Items from a dataset:
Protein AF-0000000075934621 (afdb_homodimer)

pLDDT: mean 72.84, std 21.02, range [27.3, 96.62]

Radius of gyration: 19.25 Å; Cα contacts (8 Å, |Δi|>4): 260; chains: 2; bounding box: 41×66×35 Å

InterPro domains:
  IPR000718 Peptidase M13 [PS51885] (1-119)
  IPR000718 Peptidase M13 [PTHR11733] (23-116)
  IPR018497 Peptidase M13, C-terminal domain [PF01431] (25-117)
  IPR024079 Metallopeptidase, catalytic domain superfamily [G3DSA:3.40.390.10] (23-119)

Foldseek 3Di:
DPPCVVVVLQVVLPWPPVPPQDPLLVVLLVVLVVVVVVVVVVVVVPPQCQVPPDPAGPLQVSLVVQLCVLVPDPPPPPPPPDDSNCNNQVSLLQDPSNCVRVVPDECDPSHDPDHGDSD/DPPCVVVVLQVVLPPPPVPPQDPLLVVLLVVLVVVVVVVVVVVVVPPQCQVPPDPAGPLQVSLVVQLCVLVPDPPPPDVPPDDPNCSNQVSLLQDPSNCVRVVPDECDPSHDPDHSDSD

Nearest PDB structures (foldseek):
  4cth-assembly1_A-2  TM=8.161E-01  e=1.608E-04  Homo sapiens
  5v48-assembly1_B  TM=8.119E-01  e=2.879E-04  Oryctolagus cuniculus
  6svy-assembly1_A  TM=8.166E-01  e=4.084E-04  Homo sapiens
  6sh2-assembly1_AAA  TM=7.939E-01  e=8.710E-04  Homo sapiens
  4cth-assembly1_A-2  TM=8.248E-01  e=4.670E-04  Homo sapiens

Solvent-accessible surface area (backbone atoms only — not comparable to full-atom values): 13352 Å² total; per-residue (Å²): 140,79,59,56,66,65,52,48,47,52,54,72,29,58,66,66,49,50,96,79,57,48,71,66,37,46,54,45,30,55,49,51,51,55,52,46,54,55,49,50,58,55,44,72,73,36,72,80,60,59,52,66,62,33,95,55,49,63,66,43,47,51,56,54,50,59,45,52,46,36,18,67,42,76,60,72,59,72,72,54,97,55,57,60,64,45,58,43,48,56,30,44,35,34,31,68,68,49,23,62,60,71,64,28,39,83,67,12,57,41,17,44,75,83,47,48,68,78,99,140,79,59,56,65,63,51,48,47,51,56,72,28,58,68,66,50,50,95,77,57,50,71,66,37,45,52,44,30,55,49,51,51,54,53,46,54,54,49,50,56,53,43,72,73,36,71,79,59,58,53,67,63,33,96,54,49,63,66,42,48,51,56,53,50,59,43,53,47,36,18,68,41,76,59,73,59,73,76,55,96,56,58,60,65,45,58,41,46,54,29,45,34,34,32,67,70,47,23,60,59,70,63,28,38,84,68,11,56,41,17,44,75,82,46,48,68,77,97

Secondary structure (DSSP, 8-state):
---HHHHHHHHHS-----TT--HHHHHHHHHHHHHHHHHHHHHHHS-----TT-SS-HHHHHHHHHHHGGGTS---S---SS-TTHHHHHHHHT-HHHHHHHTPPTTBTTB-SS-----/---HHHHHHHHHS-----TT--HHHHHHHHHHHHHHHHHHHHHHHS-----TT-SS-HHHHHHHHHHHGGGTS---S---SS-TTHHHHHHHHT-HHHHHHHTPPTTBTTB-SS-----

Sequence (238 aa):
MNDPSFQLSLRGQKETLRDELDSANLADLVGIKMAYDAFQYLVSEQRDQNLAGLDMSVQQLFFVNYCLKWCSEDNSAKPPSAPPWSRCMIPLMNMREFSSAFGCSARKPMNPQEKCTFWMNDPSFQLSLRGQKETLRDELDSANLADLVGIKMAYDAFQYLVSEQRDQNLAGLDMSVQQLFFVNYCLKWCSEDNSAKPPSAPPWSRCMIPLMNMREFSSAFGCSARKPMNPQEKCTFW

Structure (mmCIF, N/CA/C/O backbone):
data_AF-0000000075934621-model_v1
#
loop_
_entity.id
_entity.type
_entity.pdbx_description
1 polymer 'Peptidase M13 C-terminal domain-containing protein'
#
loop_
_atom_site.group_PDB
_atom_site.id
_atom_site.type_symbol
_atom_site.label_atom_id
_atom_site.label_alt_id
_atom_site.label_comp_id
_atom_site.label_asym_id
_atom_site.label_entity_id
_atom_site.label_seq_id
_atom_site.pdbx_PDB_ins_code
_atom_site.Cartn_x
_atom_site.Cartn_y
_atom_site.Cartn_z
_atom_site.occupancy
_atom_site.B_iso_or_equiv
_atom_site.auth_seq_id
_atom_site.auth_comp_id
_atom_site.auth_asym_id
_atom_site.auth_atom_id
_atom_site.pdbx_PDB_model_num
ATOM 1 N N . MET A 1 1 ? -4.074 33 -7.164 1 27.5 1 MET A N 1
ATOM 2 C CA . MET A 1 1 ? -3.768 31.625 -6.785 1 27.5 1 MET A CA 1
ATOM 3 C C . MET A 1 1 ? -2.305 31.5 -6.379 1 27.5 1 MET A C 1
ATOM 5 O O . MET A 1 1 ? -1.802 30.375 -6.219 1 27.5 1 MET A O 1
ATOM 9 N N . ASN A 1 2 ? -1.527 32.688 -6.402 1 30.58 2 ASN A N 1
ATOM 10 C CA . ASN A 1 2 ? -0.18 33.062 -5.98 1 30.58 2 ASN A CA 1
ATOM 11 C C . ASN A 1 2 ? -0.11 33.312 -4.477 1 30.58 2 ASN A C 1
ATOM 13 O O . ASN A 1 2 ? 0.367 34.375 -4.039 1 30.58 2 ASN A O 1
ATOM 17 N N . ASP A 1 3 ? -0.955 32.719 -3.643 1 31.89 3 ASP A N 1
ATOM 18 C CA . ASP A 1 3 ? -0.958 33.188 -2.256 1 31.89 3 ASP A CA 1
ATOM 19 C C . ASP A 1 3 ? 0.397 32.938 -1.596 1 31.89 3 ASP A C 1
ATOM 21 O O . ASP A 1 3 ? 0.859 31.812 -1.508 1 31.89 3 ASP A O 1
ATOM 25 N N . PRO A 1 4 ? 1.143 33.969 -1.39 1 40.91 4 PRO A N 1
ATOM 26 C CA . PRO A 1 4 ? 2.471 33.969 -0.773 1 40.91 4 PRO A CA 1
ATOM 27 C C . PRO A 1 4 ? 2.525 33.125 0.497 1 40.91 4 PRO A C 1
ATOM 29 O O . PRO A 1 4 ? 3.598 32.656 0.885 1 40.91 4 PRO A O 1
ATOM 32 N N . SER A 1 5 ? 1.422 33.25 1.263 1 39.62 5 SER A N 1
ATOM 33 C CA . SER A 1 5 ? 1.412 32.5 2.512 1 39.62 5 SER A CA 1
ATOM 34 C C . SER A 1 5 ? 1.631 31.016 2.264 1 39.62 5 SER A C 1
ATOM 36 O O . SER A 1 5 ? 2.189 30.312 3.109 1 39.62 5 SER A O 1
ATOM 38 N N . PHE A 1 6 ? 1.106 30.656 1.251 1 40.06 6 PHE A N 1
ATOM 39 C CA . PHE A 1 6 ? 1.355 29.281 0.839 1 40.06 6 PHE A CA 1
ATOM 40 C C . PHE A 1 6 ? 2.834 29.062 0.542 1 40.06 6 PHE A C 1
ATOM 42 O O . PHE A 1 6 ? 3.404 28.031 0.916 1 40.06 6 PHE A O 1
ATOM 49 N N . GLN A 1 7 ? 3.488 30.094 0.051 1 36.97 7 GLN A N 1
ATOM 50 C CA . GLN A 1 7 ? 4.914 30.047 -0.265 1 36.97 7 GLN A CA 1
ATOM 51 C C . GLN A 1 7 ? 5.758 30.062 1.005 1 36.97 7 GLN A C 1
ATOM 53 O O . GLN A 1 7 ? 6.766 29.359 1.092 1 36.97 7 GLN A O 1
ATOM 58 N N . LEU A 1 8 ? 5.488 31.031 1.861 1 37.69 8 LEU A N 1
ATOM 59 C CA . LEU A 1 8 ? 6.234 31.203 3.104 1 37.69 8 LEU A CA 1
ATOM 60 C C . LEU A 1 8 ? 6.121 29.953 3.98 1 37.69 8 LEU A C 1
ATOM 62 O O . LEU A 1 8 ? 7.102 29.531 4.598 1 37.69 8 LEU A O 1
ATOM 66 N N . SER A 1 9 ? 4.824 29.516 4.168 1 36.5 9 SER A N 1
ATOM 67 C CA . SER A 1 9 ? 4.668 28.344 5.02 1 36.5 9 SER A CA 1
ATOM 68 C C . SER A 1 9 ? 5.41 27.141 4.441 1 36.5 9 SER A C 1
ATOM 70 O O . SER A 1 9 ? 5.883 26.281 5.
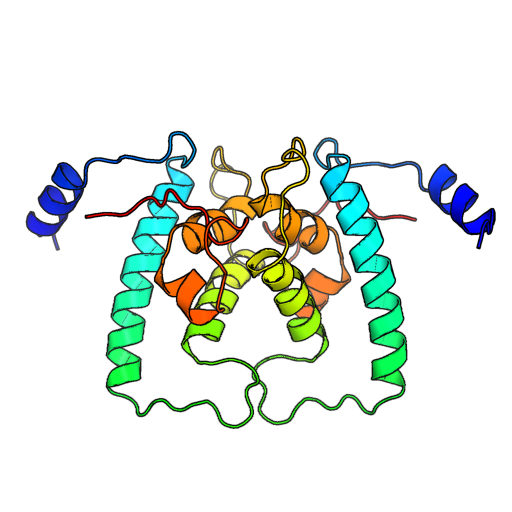188 1 36.5 9 SER A O 1
ATOM 72 N N . LEU A 1 10 ? 5.602 27.156 3.213 1 38.25 10 LEU A N 1
ATOM 73 C CA . LEU A 1 10 ? 6.465 26.172 2.564 1 38.25 10 LEU A CA 1
ATOM 74 C C . LEU A 1 10 ? 7.93 26.438 2.908 1 38.25 10 LEU A C 1
ATOM 76 O O . LEU A 1 10 ? 8.711 25.484 3.041 1 38.25 10 LEU A O 1
ATOM 80 N N . ARG A 1 11 ? 8.336 27.719 2.936 1 35.53 11 ARG A N 1
ATOM 81 C CA . ARG A 1 11 ? 9.719 28.078 3.23 1 35.53 11 ARG A CA 1
ATOM 82 C C . ARG A 1 11 ? 10.094 27.688 4.656 1 35.53 11 ARG A C 1
ATOM 84 O O . ARG A 1 11 ? 11.18 27.156 4.895 1 35.53 11 ARG A O 1
ATOM 91 N N . GLY A 1 12 ? 9.406 28.281 5.691 1 35.81 12 GLY A N 1
ATOM 92 C CA . GLY A 1 12 ? 9.656 27.906 7.074 1 35.81 12 GLY A CA 1
ATOM 93 C C . GLY A 1 12 ? 9.57 26.406 7.312 1 35.81 12 GLY A C 1
ATOM 94 O O . GLY A 1 12 ? 9.945 25.906 8.375 1 35.81 12 GLY A O 1
ATOM 95 N N . GLN A 1 13 ? 8.625 25.953 6.801 1 35.59 13 GLN A N 1
ATOM 96 C CA . GLN A 1 13 ? 8.438 24.5 6.902 1 35.59 13 GLN A CA 1
ATOM 97 C C . GLN A 1 13 ? 9.648 23.75 6.367 1 35.59 13 GLN A C 1
ATOM 99 O O . GLN A 1 13 ? 9.633 23.25 5.238 1 35.59 13 GLN A O 1
ATOM 104 N N . LYS A 1 14 ? 10.656 24.484 6.309 1 35.94 14 LYS A N 1
ATOM 105 C CA . LYS A 1 14 ? 11.984 23.922 6.062 1 35.94 14 LYS A CA 1
ATOM 106 C C . LYS A 1 14 ? 12.094 22.5 6.586 1 35.94 14 LYS A C 1
ATOM 108 O O . LYS A 1 14 ? 11.836 22.25 7.762 1 35.94 14 LYS A O 1
ATOM 113 N N . GLU A 1 15 ? 12.258 21.531 5.758 1 42.06 15 GLU A N 1
ATOM 114 C CA . GLU A 1 15 ? 12.227 20.141 5.305 1 42.06 15 GLU A CA 1
ATOM 115 C C . GLU A 1 15 ? 13.031 19.234 6.238 1 42.06 15 GLU A C 1
ATOM 117 O O . GLU A 1 15 ? 14.258 19.359 6.312 1 42.06 15 GLU A O 1
ATOM 122 N N . THR A 1 16 ? 12.891 19.375 7.473 1 38.16 16 THR A N 1
ATOM 123 C CA . THR A 1 16 ? 13.602 18.156 7.855 1 38.16 16 THR A CA 1
ATOM 124 C C . THR A 1 16 ? 13.125 16.969 7.023 1 38.16 16 THR A C 1
ATOM 126 O O . THR A 1 16 ? 12.078 16.375 7.312 1 38.16 16 THR A O 1
ATOM 129 N N . LEU A 1 17 ? 13.086 17.078 5.684 1 46.84 17 LEU A N 1
ATOM 130 C CA . LEU A 1 17 ? 12.953 15.93 4.793 1 46.84 17 LEU A CA 1
ATOM 131 C C . LEU A 1 17 ? 13.75 14.742 5.316 1 46.84 17 LEU A C 1
ATOM 133 O O . LEU A 1 17 ? 14.875 14.906 5.785 1 46.84 17 LEU A O 1
ATOM 137 N N . ARG A 1 18 ? 13.016 13.898 5.863 1 50.16 18 ARG A N 1
ATOM 138 C CA . ARG A 1 18 ? 13.875 12.734 6.074 1 50.16 18 ARG A CA 1
ATOM 139 C C . ARG A 1 18 ? 14.828 12.539 4.902 1 50.16 18 ARG A C 1
ATOM 141 O O . ARG A 1 18 ? 14.453 12.758 3.746 1 50.16 18 ARG A O 1
ATOM 148 N N . ASP A 1 19 ? 16.031 12.617 5.148 1 50.41 19 ASP A N 1
ATOM 149 C CA . ASP A 1 19 ? 17.062 12.328 4.168 1 50.41 19 ASP A CA 1
ATOM 150 C C . ASP A 1 19 ? 16.562 11.352 3.107 1 50.41 19 ASP A C 1
ATOM 152 O O . ASP A 1 19 ? 17.172 11.219 2.043 1 50.41 19 ASP A O 1
ATOM 156 N N . GLU A 1 20 ? 15.242 10.781 3.363 1 55.69 20 GLU A N 1
ATOM 157 C CA . GLU A 1 20 ? 14.914 9.688 2.455 1 55.69 20 GLU A CA 1
ATOM 158 C C . GLU A 1 20 ? 13.727 10.039 1.572 1 55.69 20 GLU A C 1
ATOM 160 O O . GLU A 1 20 ? 13.258 9.211 0.787 1 55.69 20 GLU A O 1
ATOM 165 N N . LEU A 1 21 ? 13.25 11.336 1.712 1 69.94 21 LEU A N 1
ATOM 166 C CA . LEU A 1 21 ? 12.117 11.656 0.846 1 69.94 21 LEU A CA 1
ATOM 167 C C . LEU A 1 21 ? 12.586 12.391 -0.406 1 69.94 21 LEU A C 1
ATOM 169 O O . LEU A 1 21 ? 13.039 13.531 -0.326 1 69.94 21 LEU A O 1
ATOM 173 N N . ASP A 1 22 ? 12.602 11.773 -1.42 1 77.38 22 ASP A N 1
ATOM 174 C CA . ASP A 1 22 ? 12.992 12.43 -2.664 1 77.38 22 ASP A CA 1
ATOM 175 C C . ASP A 1 22 ? 11.914 13.406 -3.133 1 77.38 22 ASP A C 1
ATOM 177 O O . ASP A 1 22 ? 10.859 13.516 -2.504 1 77.38 22 ASP A O 1
ATOM 181 N N . SER A 1 23 ? 12.188 14.234 -4.043 1 80.75 23 SER A N 1
ATOM 182 C CA . SER A 1 23 ? 11.32 15.328 -4.488 1 80.75 23 SER A CA 1
ATOM 183 C C . SER A 1 23 ? 9.961 14.805 -4.945 1 80.75 23 SER A C 1
ATOM 185 O O . SER A 1 23 ? 8.938 15.445 -4.707 1 80.75 23 SER A O 1
ATOM 187 N N . ALA A 1 24 ? 9.969 13.68 -5.504 1 82.12 24 ALA A N 1
ATOM 188 C CA . ALA A 1 24 ? 8.703 13.117 -5.992 1 82.12 24 ALA A CA 1
ATOM 189 C C . ALA A 1 24 ? 7.801 12.711 -4.832 1 82.12 24 ALA A C 1
ATOM 191 O O . ALA A 1 24 ? 6.613 13.039 -4.82 1 82.12 24 ALA A O 1
ATOM 192 N N . ASN A 1 25 ? 8.43 12.117 -3.891 1 84.25 25 ASN A N 1
ATOM 193 C CA . ASN A 1 25 ? 7.664 11.727 -2.713 1 84.25 25 ASN A CA 1
ATOM 194 C C . ASN A 1 25 ? 7.227 12.938 -1.896 1 84.25 25 ASN A C 1
ATOM 196 O O . ASN A 1 25 ? 6.148 12.93 -1.297 1 84.25 25 ASN A O 1
ATOM 200 N N . LEU A 1 26 ? 8.086 13.875 -1.911 1 85 26 LEU A N 1
ATOM 201 C CA . LEU A 1 26 ? 7.711 15.094 -1.202 1 85 26 LEU A CA 1
ATOM 202 C C . LEU A 1 26 ? 6.496 15.75 -1.849 1 85 26 LEU A C 1
ATOM 204 O O . LEU A 1 26 ? 5.566 16.172 -1.153 1 85 26 LEU A O 1
ATOM 208 N N . ALA A 1 27 ? 6.555 15.898 -3.125 1 86.94 27 ALA A N 1
ATOM 209 C CA . ALA A 1 27 ? 5.422 16.453 -3.854 1 86.94 27 ALA A CA 1
ATOM 210 C C . ALA A 1 27 ? 4.152 15.648 -3.605 1 86.94 27 ALA A C 1
ATOM 212 O O . ALA A 1 27 ? 3.08 16.219 -3.389 1 86.94 27 ALA A O 1
ATOM 213 N N . ASP A 1 28 ? 4.27 14.367 -3.604 1 89 28 ASP A N 1
ATOM 214 C CA . ASP A 1 28 ? 3.123 13.5 -3.34 1 89 28 ASP A CA 1
ATOM 215 C C . ASP A 1 28 ? 2.602 13.703 -1.919 1 89 28 ASP A C 1
ATOM 217 O O . ASP A 1 28 ? 1.391 13.703 -1.691 1 89 28 ASP A O 1
ATOM 221 N N . LEU A 1 29 ? 3.529 13.852 -0.985 1 90.56 29 LEU A N 1
ATOM 222 C CA . LEU A 1 29 ? 3.137 14.062 0.404 1 90.56 29 LEU A CA 1
ATOM 223 C C . LEU A 1 29 ? 2.34 15.352 0.553 1 90.56 29 LEU A C 1
ATOM 225 O O . LEU A 1 29 ? 1.279 15.367 1.182 1 90.56 29 LEU A O 1
ATOM 229 N N . VAL A 1 30 ? 2.848 16.375 -0.013 1 89.81 30 VAL A N 1
ATOM 230 C CA . VAL A 1 30 ? 2.164 17.656 0.053 1 89.81 30 VAL A CA 1
ATOM 231 C C . VAL A 1 30 ? 0.782 17.547 -0.585 1 89.81 30 VAL A C 1
ATOM 233 O O . VAL A 1 30 ? -0.211 18 -0.016 1 89.81 30 VAL A O 1
ATOM 236 N N . GLY A 1 31 ? 0.736 16.969 -1.706 1 93 31 GLY A N 1
ATOM 237 C CA . GLY A 1 31 ? -0.518 16.797 -2.424 1 93 31 GLY A CA 1
ATOM 238 C C . GLY A 1 31 ? -1.558 16.016 -1.643 1 93 31 GLY A C 1
ATOM 239 O O . GLY A 1 31 ? -2.711 16.453 -1.54 1 93 31 GLY A O 1
ATOM 240 N N . ILE A 1 32 ? -1.183 14.891 -1.146 1 94.44 32 ILE A N 1
ATOM 241 C CA . ILE A 1 32 ? -2.17 14.055 -0.471 1 94.44 32 ILE A CA 1
ATOM 242 C C . ILE A 1 32 ? -2.604 14.719 0.833 1 94.44 32 ILE A C 1
ATOM 244 O O . ILE A 1 32 ? -3.754 14.578 1.256 1 94.44 32 ILE A O 1
ATOM 248 N N . LYS A 1 33 ? -1.736 15.484 1.506 1 93.62 33 LYS A N 1
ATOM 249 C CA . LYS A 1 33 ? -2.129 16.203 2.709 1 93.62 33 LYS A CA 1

* **Task statement**
Please give again the lines above between the line holding "ATOM 3 C C ." and the line holding "ATOM 40 C C", inclusive, exactly as they are and with nothing added.

* **Exercise solution**
ATOM 3 C C . MET A 1 1 ? -2.305 31.5 -6.379 1 27.5 1 MET A C 1
ATOM 5 O O . MET A 1 1 ? -1.802 30.375 -6.219 1 27.5 1 MET A O 1
ATOM 9 N N . ASN A 1 2 ? -1.527 32.688 -6.402 1 30.58 2 ASN A N 1
ATOM 10 C CA . ASN A 1 2 ? -0.18 33.062 -5.98 1 30.58 2 ASN A CA 1
ATOM 11 C C . ASN A 1 2 ? -0.11 33.312 -4.477 1 30.58 2 ASN A C 1
ATOM 13 O O . ASN A 1 2 ? 0.367 34.375 -4.039 1 30.58 2 ASN A O 1
ATOM 17 N N . ASP A 1 3 ? -0.955 32.719 -3.643 1 31.89 3 ASP A N 1
ATOM 18 C CA . ASP A 1 3 ? -0.958 33.188 -2.256 1 31.89 3 ASP A CA 1
ATOM 19 C C . ASP A 1 3 ? 0.397 32.938 -1.596 1 31.89 3 ASP A C 1
ATOM 21 O O . ASP A 1 3 ? 0.859 31.812 -1.508 1 31.89 3 ASP A O 1
ATOM 25 N N . PRO A 1 4 ? 1.143 33.969 -1.39 1 40.91 4 PRO A N 1
ATOM 26 C CA . PRO A 1 4 ? 2.471 33.969 -0.773 1 40.91 4 PRO A CA 1
ATOM 27 C C . PRO A 1 4 ? 2.525 33.125 0.497 1 40.91 4 PRO A C 1
ATOM 29 O O . PRO A 1 4 ? 3.598 32.656 0.885 1 40.91 4 PRO A O 1
ATOM 32 N N . SER A 1 5 ? 1.422 33.25 1.263 1 39.62 5 SER A N 1
ATOM 33 C CA . SER A 1 5 ? 1.412 32.5 2.512 1 39.62 5 SER A CA 1
ATOM 34 C C . SER A 1 5 ? 1.631 31.016 2.264 1 39.62 5 SER A C 1
ATOM 36 O O . SER A 1 5 ? 2.189 30.312 3.109 1 39.62 5 SER A O 1
ATOM 38 N N . PHE A 1 6 ? 1.106 30.656 1.251 1 40.06 6 PHE A N 1
ATOM 39 C CA . PHE A 1 6 ? 1.355 29.281 0.839 1 40.06 6 PHE A CA 1
ATOM 40 C C . PHE A 1 6 ? 2.834 29.062 0.542 1 40.06 6 PHE A C 1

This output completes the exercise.